It will be years before Louisiana totes up all of the terrible effects of Hurricane Katrina and the Deepwater Horizon oil spill. But the damage Louisianans suffer if a federal court approves President Obama's six-month offshore drilling moratorium could well be much worse. Sen. Mary Landrieu, D-La., estimates that as many as 38,000 jobs will be lost in the first four months alone, with more than 12,000 of those disappearing in just two parishes, Lafayette and St. Martin.
Other estimates of jobs that will become casualties of the Obama moratorium are even higher. The National Ocean Industries Association estimates that "for each platform idled by the work stoppage, up to 1,400 jobs are at risk, and lost wages could reach $10 million per month per platform and up to $330 million per month for all 33 platforms." Thus a six-month ban on drilling would mean nearly $2 billion in lost wages and nearly 50,000 lost jobs.
The economic havoc would not be limited to lost jobs and wages in the oil industry, though. As Raymond James & Associates explains, the devastation in Louisiana and elsewhere along the U.S. Gulf Coast would be comparable to that seen in Michigan when the Big Three hit hard times: "Just as the demise of auto plants and steel mills in the Upper Midwest devastated entire towns, an extended drilling ban could eventually have a similar effect in the Gulf coast."
Obama administration officials talk about the moratorium as extending only six months, but the reality is that recovery from its doleful effects will take years. Most immediately, the companies that own the floating deep-water drilling rigs that will be idled won't have to keep them idle for long because there's a big demand for rigs in Brazil, Indonesia and the Middle East. Since it costs half a million dollars a day to operate a rig, their services are typically provided under long-term agreements, so it would be years before Gulf operations could resume at anywhere near the pre-ban pace. One such rig was leased to Egypt last week, according to the Wall Street Journal.

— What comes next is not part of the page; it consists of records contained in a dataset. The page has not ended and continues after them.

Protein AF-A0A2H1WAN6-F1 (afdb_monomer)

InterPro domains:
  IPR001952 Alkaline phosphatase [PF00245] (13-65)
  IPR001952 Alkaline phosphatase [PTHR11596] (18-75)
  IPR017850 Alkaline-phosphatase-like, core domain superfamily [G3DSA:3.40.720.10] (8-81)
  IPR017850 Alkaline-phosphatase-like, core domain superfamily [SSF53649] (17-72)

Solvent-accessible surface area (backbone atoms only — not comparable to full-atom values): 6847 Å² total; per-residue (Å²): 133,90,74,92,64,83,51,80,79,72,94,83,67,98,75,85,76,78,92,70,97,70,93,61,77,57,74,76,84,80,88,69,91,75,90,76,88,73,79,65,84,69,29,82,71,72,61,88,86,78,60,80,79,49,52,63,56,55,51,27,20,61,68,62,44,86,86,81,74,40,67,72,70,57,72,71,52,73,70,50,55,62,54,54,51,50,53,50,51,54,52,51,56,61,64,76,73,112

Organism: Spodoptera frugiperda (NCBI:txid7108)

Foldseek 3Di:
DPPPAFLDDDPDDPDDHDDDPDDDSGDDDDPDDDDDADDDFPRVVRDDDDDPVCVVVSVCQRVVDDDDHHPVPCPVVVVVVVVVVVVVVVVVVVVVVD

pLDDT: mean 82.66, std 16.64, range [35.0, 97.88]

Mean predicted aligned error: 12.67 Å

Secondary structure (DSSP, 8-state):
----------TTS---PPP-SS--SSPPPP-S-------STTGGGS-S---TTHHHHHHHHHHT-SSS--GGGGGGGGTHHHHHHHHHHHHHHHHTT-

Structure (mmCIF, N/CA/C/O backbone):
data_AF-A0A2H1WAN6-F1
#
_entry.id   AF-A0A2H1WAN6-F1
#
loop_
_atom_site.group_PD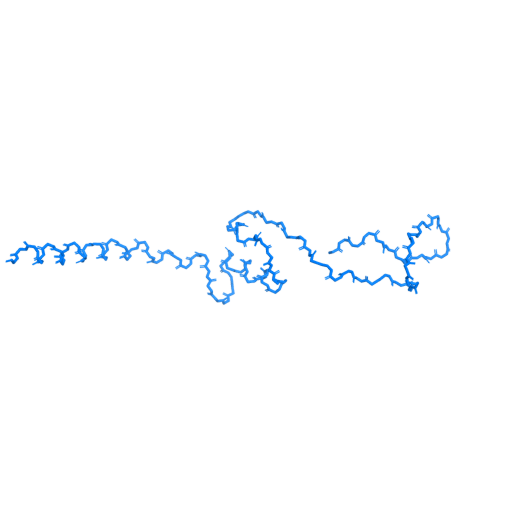B
_atom_site.id
_atom_site.type_symbol
_atom_site.label_atom_id
_atom_site.label_alt_id
_atom_site.label_comp_id
_atom_site.label_asym_id
_atom_site.label_entity_id
_atom_site.label_seq_id
_atom_site.pdbx_PDB_ins_code
_atom_site.Cartn_x
_atom_site.Cartn_y
_atom_site.Cartn_z
_atom_site.occupancy
_atom_site.B_iso_or_equiv
_atom_site.auth_seq_id
_atom_site.auth_comp_id
_atom_site.auth_asym_id
_atom_site.auth_atom_id
_atom_site.pdbx_PDB_model_num
ATOM 1 N N . MET A 1 1 ? 8.477 -6.172 -5.443 1.00 44.69 1 MET A N 1
ATOM 2 C CA . MET A 1 1 ? 8.120 -6.139 -6.871 1.00 44.69 1 MET A CA 1
ATOM 3 C C . MET A 1 1 ? 8.992 -7.174 -7.546 1.00 44.69 1 MET A C 1
ATOM 5 O O . MET A 1 1 ? 10.202 -7.007 -7.538 1.00 44.69 1 MET A O 1
ATOM 9 N N . LEU A 1 2 ? 8.424 -8.316 -7.933 1.00 35.00 2 LEU A N 1
ATOM 10 C CA . LEU A 1 2 ? 9.201 -9.386 -8.555 1.00 35.00 2 LEU A CA 1
ATOM 11 C C . LEU A 1 2 ? 9.236 -9.108 -10.059 1.00 35.00 2 LEU A C 1
ATOM 13 O O . LEU A 1 2 ? 8.379 -9.581 -10.796 1.00 35.00 2 LEU A O 1
ATOM 17 N N . VAL A 1 3 ? 10.188 -8.282 -10.484 1.00 51.56 3 VAL A N 1
ATOM 18 C CA . VAL A 1 3 ? 10.560 -8.173 -11.896 1.00 51.56 3 VAL A CA 1
ATOM 19 C C . VAL A 1 3 ? 11.445 -9.388 -12.185 1.00 51.56 3 VAL A C 1
ATOM 21 O O . VAL A 1 3 ? 12.570 -9.465 -11.702 1.00 51.56 3 VAL A O 1
ATOM 24 N N . LEU A 1 4 ? 10.908 -10.394 -12.881 1.00 51.75 4 LEU A N 1
ATOM 25 C CA . LEU A 1 4 ? 11.639 -11.612 -13.270 1.00 51.75 4 LEU A CA 1
ATOM 26 C C . LEU A 1 4 ? 12.420 -11.440 -14.584 1.00 51.75 4 LEU A C 1
ATOM 28 O O . LEU A 1 4 ? 12.482 -12.363 -15.391 1.00 51.75 4 LEU A O 1
ATOM 32 N N . THR A 1 5 ? 13.045 -10.290 -14.807 1.00 53.91 5 THR A N 1
ATOM 33 C CA . THR A 1 5 ? 14.009 -10.121 -15.902 1.00 53.91 5 THR A CA 1
ATOM 34 C C . THR A 1 5 ? 15.248 -9.434 -15.358 1.00 53.91 5 THR A C 1
ATOM 36 O O . THR A 1 5 ? 15.362 -8.212 -15.372 1.00 53.91 5 THR A O 1
ATOM 39 N N . GLY A 1 6 ? 16.166 -10.237 -14.817 1.00 51.00 6 GLY A N 1
ATOM 40 C CA . GLY A 1 6 ? 17.540 -9.794 -14.621 1.00 51.00 6 GLY A CA 1
ATOM 41 C C . GLY A 1 6 ? 18.167 -9.553 -15.991 1.00 51.00 6 GLY A C 1
ATOM 42 O O . GLY A 1 6 ? 18.115 -10.431 -16.844 1.00 51.00 6 GLY A O 1
ATOM 43 N N . VAL A 1 7 ? 18.715 -8.359 -16.203 1.00 58.34 7 VAL A N 1
ATOM 44 C CA . VAL A 1 7 ? 19.526 -8.013 -17.380 1.00 58.34 7 VAL A CA 1
ATOM 45 C C . VAL A 1 7 ? 20.971 -7.831 -16.914 1.00 58.34 7 VAL A C 1
ATOM 47 O O . VAL A 1 7 ? 21.590 -6.811 -17.159 1.00 58.34 7 VAL A O 1
ATOM 50 N N . GLN A 1 8 ? 21.514 -8.794 -16.168 1.00 54.62 8 GLN A N 1
ATOM 51 C CA . GLN A 1 8 ? 22.914 -8.751 -15.740 1.00 54.62 8 GLN A CA 1
ATOM 52 C C . GLN A 1 8 ? 23.605 -10.066 -16.068 1.00 54.62 8 GLN A C 1
ATOM 54 O O . GLN A 1 8 ? 23.757 -10.950 -15.227 1.00 54.62 8 GLN A O 1
ATOM 59 N N . GLY A 1 9 ? 24.060 -10.124 -17.316 1.00 52.62 9 GLY A N 1
ATOM 60 C CA . GLY A 1 9 ? 24.903 -11.178 -17.844 1.00 52.62 9 GLY A CA 1
ATOM 61 C C . GLY A 1 9 ? 26.374 -10.829 -17.825 1.00 52.62 9 GLY A C 1
ATOM 62 O O . GLY A 1 9 ? 26.833 -9.983 -18.596 1.00 52.62 9 GLY A O 1
ATOM 63 N N . LEU A 1 10 ? 27.142 -11.510 -16.976 1.00 54.81 10 LEU A N 1
ATOM 64 C CA . LEU A 1 10 ? 28.580 -11.649 -17.189 1.00 54.81 10 LEU A CA 1
ATOM 65 C C . LEU A 1 10 ? 28.815 -12.628 -18.352 1.00 54.81 10 LEU A C 1
ATOM 67 O O . LEU A 1 10 ? 28.089 -13.612 -18.476 1.00 54.81 10 LEU A O 1
ATOM 71 N N . PRO A 1 11 ? 29.825 -12.396 -19.207 1.00 50.81 11 PRO A N 1
ATOM 72 C CA . PRO A 1 11 ? 30.029 -13.215 -20.394 1.00 50.81 11 PRO A CA 1
ATOM 73 C C . PRO A 1 11 ? 30.462 -14.632 -19.992 1.00 50.81 11 PRO A C 1
ATOM 75 O O . PRO A 1 11 ? 31.590 -14.805 -19.529 1.00 50.81 11 PRO A O 1
ATOM 78 N N . GLY A 1 12 ? 29.601 -15.642 -20.182 1.00 59.75 12 GLY A N 1
ATOM 79 C CA . GLY A 1 12 ? 30.023 -17.032 -19.972 1.00 59.75 12 GLY A CA 1
ATOM 80 C C . GLY A 1 12 ? 28.986 -18.153 -19.870 1.00 59.75 12 GLY A C 1
ATOM 81 O O . GLY A 1 12 ? 29.400 -19.300 -19.974 1.00 59.75 12 GLY A O 1
ATOM 82 N N . GLU A 1 13 ? 27.685 -17.906 -19.718 1.00 58.59 13 GLU A N 1
ATOM 83 C CA . GLU A 1 13 ? 26.715 -18.990 -19.462 1.00 58.59 13 GLU A CA 1
ATOM 84 C C . GLU A 1 13 ? 25.412 -18.735 -20.247 1.00 58.59 13 GLU A C 1
ATOM 86 O O . GLU A 1 13 ? 25.090 -17.580 -20.504 1.00 58.59 13 GLU A O 1
ATOM 91 N N . ASP A 1 14 ? 24.685 -19.782 -20.657 1.00 63.12 14 ASP A N 1
ATOM 92 C CA . ASP A 1 14 ? 23.506 -19.750 -21.549 1.00 63.12 14 ASP A CA 1
ATOM 93 C C . ASP A 1 14 ? 22.344 -18.850 -21.056 1.00 63.12 14 ASP A C 1
ATOM 95 O O . ASP A 1 14 ? 21.323 -19.318 -20.544 1.00 63.12 14 ASP A O 1
ATOM 99 N N . GLU A 1 15 ? 22.484 -17.537 -21.219 1.00 70.00 15 GLU A N 1
ATOM 100 C CA . GLU A 1 15 ? 21.540 -16.539 -20.730 1.00 70.00 15 GLU A CA 1
ATOM 101 C C . GLU A 1 15 ? 20.535 -16.147 -21.813 1.00 70.00 15 GLU A C 1
ATOM 103 O O . GLU A 1 15 ? 20.835 -15.456 -22.791 1.00 70.00 15 GLU A O 1
ATOM 108 N N . TRP A 1 16 ? 19.298 -16.598 -21.627 1.00 73.75 16 TRP A N 1
ATOM 109 C CA . TRP A 1 16 ? 18.181 -16.183 -22.461 1.00 73.75 16 TRP A CA 1
ATOM 110 C C . TRP A 1 16 ? 17.673 -14.815 -22.013 1.00 73.75 16 TRP A C 1
ATOM 112 O O . TRP A 1 16 ? 16.948 -14.704 -21.025 1.00 73.75 16 TRP A O 1
ATOM 122 N N . LEU A 1 17 ? 18.017 -13.780 -22.780 1.00 77.50 17 LEU A N 1
ATOM 123 C CA . LEU A 1 17 ? 17.459 -12.440 -22.625 1.00 77.50 17 LEU A CA 1
ATOM 124 C C . LEU A 1 17 ? 16.168 -12.318 -23.437 1.00 77.50 17 LEU A C 1
ATOM 126 O O . LEU A 1 17 ? 16.145 -12.554 -24.649 1.00 77.50 17 LEU A O 1
ATOM 130 N N . ALA A 1 18 ? 15.081 -11.951 -22.761 1.00 85.06 18 ALA A N 1
ATOM 131 C CA . ALA A 1 18 ? 13.833 -11.618 -23.431 1.00 85.06 18 ALA A CA 1
ATOM 132 C C . ALA A 1 18 ? 14.010 -10.365 -24.308 1.00 85.06 18 ALA A C 1
ATOM 134 O O . ALA A 1 18 ? 14.874 -9.523 -24.059 1.00 85.06 18 ALA A O 1
ATOM 135 N N . HIS A 1 19 ? 13.184 -10.243 -25.347 1.00 88.06 19 HIS A N 1
ATOM 136 C CA . HIS A 1 19 ? 13.195 -9.066 -26.211 1.00 88.06 19 HIS A CA 1
ATOM 137 C C . HIS A 1 19 ? 12.832 -7.797 -25.425 1.00 88.06 19 HIS A C 1
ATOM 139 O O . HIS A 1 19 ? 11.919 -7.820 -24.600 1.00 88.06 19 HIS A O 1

Perhaps worst of all, however, is the blow the Obama ban would inflict on efforts to reduce the U.S. dependence on foreign oil. As James notes, "in addition to job losses and GDP reduction, the deepwater moratorium will -- by definition -- reduce domestic oil production and therefore make the country more dependent upon imported oil." With more foreign oil coming here, odds are more oil spills will occur in U.S. waters because tankers have a far worse environmental safety record than do the drilling rigs, according to the International Association of Drilling Contractors.